(Data entries)
*** Block opens ***
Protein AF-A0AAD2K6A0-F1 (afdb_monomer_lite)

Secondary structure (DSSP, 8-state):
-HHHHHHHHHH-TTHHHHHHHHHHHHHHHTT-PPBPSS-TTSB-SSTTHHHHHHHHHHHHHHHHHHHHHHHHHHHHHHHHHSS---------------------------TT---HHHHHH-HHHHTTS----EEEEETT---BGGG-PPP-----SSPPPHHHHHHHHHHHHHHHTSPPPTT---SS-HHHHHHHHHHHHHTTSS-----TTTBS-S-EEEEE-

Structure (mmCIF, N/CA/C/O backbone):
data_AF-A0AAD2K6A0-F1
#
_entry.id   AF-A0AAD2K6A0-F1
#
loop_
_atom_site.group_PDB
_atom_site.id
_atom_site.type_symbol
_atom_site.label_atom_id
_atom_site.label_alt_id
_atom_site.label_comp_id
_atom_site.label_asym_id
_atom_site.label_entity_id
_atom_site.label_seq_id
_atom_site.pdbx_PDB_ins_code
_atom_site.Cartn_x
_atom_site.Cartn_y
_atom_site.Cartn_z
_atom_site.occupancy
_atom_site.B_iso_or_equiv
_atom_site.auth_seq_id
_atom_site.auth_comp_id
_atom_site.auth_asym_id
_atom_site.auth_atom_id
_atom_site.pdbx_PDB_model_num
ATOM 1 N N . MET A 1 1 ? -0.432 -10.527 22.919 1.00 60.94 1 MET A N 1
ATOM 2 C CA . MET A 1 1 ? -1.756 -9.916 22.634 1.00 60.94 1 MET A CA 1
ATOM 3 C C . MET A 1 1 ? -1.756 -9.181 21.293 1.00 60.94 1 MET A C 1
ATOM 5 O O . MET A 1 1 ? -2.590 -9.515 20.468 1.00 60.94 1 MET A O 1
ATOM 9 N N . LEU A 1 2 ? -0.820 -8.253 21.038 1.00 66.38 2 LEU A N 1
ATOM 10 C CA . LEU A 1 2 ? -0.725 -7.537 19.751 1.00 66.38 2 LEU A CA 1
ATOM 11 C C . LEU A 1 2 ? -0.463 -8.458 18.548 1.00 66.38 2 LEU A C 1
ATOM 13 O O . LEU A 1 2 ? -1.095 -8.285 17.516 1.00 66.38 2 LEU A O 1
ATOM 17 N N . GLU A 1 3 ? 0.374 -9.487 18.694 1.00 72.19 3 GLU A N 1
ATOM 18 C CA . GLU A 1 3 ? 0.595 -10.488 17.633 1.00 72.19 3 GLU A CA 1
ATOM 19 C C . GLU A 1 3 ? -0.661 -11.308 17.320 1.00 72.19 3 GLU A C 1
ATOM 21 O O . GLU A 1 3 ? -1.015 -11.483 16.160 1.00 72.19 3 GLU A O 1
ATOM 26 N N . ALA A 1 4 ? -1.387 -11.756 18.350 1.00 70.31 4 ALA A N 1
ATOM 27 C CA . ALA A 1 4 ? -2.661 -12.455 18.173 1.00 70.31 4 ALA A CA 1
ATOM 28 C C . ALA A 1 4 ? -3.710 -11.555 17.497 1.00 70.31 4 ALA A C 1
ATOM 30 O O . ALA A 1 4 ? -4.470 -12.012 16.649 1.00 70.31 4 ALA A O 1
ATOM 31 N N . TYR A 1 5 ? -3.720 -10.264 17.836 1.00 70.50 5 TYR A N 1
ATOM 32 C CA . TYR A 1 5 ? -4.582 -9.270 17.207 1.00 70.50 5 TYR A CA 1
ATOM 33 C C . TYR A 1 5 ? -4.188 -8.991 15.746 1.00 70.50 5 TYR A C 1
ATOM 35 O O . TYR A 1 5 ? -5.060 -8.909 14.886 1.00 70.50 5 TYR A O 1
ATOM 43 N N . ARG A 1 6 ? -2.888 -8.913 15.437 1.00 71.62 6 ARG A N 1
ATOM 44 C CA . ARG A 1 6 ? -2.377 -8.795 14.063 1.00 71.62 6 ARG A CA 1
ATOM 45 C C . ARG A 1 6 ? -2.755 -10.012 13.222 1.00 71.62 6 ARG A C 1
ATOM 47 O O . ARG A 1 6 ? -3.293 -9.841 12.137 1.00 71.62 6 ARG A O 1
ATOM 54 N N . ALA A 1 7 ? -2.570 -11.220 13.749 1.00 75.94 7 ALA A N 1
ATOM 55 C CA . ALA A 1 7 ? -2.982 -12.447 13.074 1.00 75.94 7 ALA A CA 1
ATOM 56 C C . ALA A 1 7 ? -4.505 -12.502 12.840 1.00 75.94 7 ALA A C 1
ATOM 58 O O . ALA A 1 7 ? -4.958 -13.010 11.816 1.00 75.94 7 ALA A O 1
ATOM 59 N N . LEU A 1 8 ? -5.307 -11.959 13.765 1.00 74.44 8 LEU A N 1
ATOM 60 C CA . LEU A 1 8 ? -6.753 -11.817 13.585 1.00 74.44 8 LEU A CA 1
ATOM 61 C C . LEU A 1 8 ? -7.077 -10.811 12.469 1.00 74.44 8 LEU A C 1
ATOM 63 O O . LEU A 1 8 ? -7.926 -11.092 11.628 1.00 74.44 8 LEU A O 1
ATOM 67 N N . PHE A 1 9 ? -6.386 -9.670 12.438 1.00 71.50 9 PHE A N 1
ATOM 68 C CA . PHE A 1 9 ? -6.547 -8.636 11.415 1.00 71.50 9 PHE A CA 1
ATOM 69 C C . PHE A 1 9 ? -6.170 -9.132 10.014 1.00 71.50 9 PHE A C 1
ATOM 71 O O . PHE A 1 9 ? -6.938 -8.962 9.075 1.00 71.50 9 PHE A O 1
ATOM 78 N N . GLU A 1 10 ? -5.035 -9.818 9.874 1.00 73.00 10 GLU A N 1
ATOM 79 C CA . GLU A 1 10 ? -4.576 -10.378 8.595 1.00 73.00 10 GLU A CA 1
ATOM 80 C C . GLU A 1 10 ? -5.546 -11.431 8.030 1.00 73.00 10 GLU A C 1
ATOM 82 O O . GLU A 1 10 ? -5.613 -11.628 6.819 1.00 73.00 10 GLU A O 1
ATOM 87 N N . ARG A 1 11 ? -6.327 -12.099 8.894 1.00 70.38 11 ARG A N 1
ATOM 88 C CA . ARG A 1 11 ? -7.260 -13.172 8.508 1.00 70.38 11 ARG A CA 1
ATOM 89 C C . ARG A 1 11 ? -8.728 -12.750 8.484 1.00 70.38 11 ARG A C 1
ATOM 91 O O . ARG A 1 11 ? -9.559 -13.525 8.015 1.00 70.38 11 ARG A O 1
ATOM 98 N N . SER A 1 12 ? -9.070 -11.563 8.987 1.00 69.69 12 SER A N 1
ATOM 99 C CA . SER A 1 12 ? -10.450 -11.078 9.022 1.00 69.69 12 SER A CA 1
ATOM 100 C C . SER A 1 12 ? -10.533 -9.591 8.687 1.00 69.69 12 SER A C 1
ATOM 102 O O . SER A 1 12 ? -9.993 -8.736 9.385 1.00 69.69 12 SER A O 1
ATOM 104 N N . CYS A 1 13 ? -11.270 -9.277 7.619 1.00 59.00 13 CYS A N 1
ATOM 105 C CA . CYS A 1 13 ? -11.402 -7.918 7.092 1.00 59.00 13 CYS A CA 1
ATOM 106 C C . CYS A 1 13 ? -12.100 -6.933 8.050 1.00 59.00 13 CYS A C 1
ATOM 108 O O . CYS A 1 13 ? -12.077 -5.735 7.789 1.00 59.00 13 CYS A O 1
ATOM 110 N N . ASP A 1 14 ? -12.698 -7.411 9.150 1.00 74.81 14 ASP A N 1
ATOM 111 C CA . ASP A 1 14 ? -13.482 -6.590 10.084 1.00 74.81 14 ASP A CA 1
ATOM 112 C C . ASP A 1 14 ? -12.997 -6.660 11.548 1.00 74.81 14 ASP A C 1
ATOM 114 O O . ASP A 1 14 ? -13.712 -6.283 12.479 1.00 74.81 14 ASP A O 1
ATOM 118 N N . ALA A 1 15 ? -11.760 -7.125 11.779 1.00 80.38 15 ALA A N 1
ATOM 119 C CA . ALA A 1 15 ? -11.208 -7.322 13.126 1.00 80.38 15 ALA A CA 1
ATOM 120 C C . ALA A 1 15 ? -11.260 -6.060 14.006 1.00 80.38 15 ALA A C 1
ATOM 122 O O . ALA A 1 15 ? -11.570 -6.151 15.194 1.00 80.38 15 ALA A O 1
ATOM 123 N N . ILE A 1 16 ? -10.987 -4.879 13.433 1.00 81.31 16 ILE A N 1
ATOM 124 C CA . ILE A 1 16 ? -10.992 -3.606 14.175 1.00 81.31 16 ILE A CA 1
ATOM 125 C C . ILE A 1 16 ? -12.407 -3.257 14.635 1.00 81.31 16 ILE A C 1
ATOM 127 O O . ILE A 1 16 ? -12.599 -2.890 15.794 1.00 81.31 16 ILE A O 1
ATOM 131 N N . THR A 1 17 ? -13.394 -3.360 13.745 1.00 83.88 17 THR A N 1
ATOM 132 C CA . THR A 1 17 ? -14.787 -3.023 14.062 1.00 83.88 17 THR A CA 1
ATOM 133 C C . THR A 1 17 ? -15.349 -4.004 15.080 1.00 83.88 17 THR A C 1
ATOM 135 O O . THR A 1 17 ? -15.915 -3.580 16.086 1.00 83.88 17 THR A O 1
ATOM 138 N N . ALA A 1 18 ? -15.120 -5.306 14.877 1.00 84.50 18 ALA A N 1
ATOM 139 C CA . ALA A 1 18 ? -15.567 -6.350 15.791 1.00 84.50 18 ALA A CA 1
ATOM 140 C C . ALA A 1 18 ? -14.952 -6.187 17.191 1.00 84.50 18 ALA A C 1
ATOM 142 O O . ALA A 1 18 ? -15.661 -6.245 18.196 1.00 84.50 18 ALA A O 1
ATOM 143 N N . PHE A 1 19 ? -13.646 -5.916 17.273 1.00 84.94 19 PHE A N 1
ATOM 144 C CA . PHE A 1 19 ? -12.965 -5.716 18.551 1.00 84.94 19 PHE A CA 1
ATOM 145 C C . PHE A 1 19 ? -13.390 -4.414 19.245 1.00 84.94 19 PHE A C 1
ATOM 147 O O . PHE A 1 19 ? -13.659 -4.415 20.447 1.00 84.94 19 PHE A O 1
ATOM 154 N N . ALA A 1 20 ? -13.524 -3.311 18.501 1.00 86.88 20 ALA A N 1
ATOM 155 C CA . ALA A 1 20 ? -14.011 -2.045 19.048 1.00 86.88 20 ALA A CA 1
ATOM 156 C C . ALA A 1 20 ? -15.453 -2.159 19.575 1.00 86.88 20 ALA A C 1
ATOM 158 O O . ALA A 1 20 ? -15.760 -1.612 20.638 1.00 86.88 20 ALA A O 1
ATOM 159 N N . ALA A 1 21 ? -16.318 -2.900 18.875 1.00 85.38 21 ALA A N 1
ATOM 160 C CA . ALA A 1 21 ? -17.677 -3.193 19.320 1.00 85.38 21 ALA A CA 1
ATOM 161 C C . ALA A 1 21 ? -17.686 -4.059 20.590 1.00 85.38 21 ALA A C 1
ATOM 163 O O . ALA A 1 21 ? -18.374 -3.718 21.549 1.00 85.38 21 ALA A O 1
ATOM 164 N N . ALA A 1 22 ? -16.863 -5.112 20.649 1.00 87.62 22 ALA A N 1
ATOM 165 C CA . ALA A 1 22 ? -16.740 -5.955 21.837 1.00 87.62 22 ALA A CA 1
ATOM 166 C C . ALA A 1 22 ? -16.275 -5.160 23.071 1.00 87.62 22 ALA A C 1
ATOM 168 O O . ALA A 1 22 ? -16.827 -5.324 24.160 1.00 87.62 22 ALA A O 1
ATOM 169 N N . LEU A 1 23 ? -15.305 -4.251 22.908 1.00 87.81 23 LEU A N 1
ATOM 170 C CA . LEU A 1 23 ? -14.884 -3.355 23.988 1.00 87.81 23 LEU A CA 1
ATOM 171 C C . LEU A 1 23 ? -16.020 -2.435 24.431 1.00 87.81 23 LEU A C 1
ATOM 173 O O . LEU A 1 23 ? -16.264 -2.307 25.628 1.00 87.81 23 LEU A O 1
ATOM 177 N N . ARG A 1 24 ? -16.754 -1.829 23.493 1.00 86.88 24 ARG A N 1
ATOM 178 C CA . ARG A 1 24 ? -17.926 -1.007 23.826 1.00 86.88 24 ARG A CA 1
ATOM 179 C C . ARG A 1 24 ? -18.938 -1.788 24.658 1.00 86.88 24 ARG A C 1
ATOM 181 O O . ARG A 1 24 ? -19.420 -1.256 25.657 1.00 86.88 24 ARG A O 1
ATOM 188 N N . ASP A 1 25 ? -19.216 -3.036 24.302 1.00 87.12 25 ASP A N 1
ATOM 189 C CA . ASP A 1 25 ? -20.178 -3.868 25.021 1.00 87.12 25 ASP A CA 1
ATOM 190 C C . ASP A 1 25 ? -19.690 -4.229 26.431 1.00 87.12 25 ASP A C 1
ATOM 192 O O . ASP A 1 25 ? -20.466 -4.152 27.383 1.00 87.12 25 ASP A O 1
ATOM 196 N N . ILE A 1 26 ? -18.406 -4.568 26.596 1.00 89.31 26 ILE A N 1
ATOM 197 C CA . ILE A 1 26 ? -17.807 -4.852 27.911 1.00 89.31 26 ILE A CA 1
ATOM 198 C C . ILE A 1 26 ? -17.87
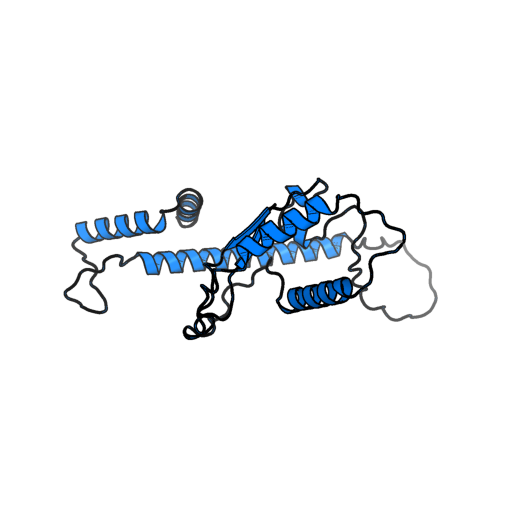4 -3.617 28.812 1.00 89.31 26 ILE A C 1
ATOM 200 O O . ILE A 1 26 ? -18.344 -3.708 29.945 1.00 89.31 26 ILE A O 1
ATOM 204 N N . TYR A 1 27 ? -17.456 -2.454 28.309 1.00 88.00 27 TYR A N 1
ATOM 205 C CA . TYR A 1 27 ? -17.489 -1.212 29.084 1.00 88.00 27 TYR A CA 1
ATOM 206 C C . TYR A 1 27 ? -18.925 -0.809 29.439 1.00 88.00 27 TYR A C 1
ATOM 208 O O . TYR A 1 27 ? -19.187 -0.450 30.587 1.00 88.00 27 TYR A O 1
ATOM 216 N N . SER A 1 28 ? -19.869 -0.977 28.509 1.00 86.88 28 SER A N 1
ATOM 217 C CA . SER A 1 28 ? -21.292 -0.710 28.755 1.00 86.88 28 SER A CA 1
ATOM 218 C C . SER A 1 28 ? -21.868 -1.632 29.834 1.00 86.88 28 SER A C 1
*** Block closes ***
*** Block opens ***
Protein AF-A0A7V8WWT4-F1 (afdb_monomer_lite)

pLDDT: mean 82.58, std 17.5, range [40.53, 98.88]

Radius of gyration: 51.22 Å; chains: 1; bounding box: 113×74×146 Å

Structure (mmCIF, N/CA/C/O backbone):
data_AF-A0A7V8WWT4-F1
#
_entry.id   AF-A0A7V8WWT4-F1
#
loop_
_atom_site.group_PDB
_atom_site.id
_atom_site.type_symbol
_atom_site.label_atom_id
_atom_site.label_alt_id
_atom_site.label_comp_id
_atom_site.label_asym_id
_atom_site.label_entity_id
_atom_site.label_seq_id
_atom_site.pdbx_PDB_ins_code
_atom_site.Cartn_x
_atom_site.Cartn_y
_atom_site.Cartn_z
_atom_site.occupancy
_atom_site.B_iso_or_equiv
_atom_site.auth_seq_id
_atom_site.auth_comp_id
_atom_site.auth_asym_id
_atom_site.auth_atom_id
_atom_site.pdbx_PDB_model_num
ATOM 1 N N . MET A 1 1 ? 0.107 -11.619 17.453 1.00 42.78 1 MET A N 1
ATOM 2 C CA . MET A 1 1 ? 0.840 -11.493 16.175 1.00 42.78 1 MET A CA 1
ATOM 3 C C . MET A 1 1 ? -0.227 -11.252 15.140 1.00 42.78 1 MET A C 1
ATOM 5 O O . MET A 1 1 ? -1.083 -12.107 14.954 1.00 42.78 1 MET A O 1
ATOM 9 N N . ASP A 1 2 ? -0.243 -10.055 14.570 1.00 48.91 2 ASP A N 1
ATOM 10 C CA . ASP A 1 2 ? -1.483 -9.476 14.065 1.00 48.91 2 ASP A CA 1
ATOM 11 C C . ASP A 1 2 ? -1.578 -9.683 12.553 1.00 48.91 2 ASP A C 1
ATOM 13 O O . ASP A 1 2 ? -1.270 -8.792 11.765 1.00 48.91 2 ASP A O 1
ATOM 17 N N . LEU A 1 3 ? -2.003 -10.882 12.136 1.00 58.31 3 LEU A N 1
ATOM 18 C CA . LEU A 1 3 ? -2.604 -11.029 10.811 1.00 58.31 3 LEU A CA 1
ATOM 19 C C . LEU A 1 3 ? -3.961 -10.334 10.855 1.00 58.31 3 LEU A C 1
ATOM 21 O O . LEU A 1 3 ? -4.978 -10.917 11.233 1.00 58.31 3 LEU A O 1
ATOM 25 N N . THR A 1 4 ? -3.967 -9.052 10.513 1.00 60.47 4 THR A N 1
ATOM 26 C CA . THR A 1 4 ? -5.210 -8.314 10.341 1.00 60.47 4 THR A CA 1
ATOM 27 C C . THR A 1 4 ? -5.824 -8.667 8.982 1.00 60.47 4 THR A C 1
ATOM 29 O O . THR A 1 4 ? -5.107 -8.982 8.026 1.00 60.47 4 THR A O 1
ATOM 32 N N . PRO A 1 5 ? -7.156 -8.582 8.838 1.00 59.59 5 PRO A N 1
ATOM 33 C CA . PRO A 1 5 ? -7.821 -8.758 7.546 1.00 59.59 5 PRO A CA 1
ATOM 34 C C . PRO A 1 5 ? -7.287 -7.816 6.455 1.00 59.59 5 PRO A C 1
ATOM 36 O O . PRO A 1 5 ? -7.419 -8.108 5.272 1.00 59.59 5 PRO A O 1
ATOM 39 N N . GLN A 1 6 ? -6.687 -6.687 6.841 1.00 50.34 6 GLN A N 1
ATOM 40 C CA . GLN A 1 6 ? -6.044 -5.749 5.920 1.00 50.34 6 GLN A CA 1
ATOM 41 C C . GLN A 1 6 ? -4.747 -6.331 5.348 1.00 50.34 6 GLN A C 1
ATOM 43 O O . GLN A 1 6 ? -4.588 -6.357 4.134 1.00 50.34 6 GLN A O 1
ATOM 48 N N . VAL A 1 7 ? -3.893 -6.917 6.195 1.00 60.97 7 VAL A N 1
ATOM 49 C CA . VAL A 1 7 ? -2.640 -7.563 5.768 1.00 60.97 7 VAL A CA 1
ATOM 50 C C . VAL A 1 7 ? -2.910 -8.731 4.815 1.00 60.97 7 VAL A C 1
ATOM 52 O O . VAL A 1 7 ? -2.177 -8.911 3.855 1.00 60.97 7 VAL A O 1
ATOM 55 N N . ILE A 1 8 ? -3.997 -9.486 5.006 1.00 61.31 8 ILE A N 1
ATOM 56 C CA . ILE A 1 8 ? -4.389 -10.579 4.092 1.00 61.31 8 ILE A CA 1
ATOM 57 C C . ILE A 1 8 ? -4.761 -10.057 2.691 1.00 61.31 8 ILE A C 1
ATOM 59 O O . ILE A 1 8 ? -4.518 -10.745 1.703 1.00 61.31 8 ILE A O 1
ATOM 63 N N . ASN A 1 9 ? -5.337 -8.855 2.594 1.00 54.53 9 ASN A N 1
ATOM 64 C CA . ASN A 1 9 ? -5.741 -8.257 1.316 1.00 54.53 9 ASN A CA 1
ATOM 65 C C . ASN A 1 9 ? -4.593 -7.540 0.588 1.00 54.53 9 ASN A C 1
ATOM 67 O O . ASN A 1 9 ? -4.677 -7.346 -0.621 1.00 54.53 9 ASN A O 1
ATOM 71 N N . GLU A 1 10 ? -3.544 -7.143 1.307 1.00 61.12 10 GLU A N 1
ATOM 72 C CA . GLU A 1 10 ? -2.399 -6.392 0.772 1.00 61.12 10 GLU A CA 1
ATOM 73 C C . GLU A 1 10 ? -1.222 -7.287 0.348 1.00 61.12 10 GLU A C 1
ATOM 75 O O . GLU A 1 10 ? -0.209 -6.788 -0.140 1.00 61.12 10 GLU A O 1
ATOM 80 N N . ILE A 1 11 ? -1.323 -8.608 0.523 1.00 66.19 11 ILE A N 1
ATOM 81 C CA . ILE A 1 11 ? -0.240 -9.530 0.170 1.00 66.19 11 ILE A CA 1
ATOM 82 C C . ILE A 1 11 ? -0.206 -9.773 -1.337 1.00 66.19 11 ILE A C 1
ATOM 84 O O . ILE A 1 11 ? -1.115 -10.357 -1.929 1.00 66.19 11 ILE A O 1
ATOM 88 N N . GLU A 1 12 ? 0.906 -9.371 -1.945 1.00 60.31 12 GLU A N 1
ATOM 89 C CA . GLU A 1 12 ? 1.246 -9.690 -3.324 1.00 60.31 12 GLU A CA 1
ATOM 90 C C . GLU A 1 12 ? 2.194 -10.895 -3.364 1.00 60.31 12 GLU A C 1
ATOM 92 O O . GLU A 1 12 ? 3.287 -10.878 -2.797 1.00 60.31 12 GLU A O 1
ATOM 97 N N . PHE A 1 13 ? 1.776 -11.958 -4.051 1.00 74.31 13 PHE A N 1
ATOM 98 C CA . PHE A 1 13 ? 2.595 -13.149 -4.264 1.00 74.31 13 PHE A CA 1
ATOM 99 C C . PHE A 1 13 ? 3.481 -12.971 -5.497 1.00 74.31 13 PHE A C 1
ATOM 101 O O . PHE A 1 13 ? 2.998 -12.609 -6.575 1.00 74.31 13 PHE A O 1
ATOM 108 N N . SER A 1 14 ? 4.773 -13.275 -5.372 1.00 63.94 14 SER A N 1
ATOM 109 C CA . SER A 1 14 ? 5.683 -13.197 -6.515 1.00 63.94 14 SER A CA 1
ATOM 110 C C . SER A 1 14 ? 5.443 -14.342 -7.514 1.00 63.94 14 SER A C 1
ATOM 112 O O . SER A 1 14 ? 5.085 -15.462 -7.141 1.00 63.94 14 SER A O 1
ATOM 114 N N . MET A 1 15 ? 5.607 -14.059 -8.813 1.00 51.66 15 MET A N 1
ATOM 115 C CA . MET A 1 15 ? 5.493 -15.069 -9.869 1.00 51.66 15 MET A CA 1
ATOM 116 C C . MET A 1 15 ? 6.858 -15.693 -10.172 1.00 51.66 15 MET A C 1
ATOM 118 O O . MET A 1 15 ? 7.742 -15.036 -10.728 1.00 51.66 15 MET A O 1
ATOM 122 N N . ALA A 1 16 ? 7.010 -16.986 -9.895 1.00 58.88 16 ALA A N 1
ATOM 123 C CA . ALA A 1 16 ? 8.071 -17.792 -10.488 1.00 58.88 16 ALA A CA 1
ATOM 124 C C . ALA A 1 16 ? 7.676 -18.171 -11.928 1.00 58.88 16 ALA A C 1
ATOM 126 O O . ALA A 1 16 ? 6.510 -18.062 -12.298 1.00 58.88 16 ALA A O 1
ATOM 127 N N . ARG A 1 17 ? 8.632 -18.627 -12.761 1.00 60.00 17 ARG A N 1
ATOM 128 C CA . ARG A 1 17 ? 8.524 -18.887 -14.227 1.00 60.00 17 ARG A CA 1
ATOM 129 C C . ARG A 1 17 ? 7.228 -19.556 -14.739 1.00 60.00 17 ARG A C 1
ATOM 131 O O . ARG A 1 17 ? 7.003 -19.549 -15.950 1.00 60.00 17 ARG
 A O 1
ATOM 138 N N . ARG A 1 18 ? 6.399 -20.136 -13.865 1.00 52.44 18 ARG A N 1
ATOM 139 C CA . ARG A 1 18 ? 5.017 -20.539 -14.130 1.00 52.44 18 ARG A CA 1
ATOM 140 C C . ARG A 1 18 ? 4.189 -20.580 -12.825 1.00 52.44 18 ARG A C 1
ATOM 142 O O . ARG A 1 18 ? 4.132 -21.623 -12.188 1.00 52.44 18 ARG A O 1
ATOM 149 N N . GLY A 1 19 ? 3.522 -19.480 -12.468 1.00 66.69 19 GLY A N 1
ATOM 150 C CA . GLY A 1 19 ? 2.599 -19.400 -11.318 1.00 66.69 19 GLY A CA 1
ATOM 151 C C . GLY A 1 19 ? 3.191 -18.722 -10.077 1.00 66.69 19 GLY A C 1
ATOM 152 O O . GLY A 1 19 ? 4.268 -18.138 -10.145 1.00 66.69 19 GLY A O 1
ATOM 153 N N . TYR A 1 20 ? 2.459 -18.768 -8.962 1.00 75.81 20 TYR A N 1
*** Block closes ***
* [Exercise brief]
Look above for the line holding "ATOM 98 C CA", then set down exactly that line and every line after it up to and including the line holding "ATOM 110 C C", with nothing else.

* [Answer space]
ATOM 98 C CA . PHE A 1 13 ? 2.595 -13.149 -4.264 1.00 74.31 13 PHE A CA 1
ATOM 99 C C . PHE A 1 13 ? 3.481 -12.971 -5.497 1.00 74.31 13 PHE A C 1
ATOM 101 O O . PHE A 1 13 ? 2.998 -12.609 -6.575 1.00 74.31 13 PHE A O 1
ATOM 108 N N . SER A 1 14 ? 4.773 -13.275 -5.372 1.00 63.94 14 SER A N 1
ATOM 109 C CA . SER A 1 14 ? 5.683 -13.197 -6.515 1.00 63.94 14 SER A CA 1
ATOM 110 C C . SER A 1 14 ? 5.443 -14.342 -7.514 1.00 63.94 14 SER A C 1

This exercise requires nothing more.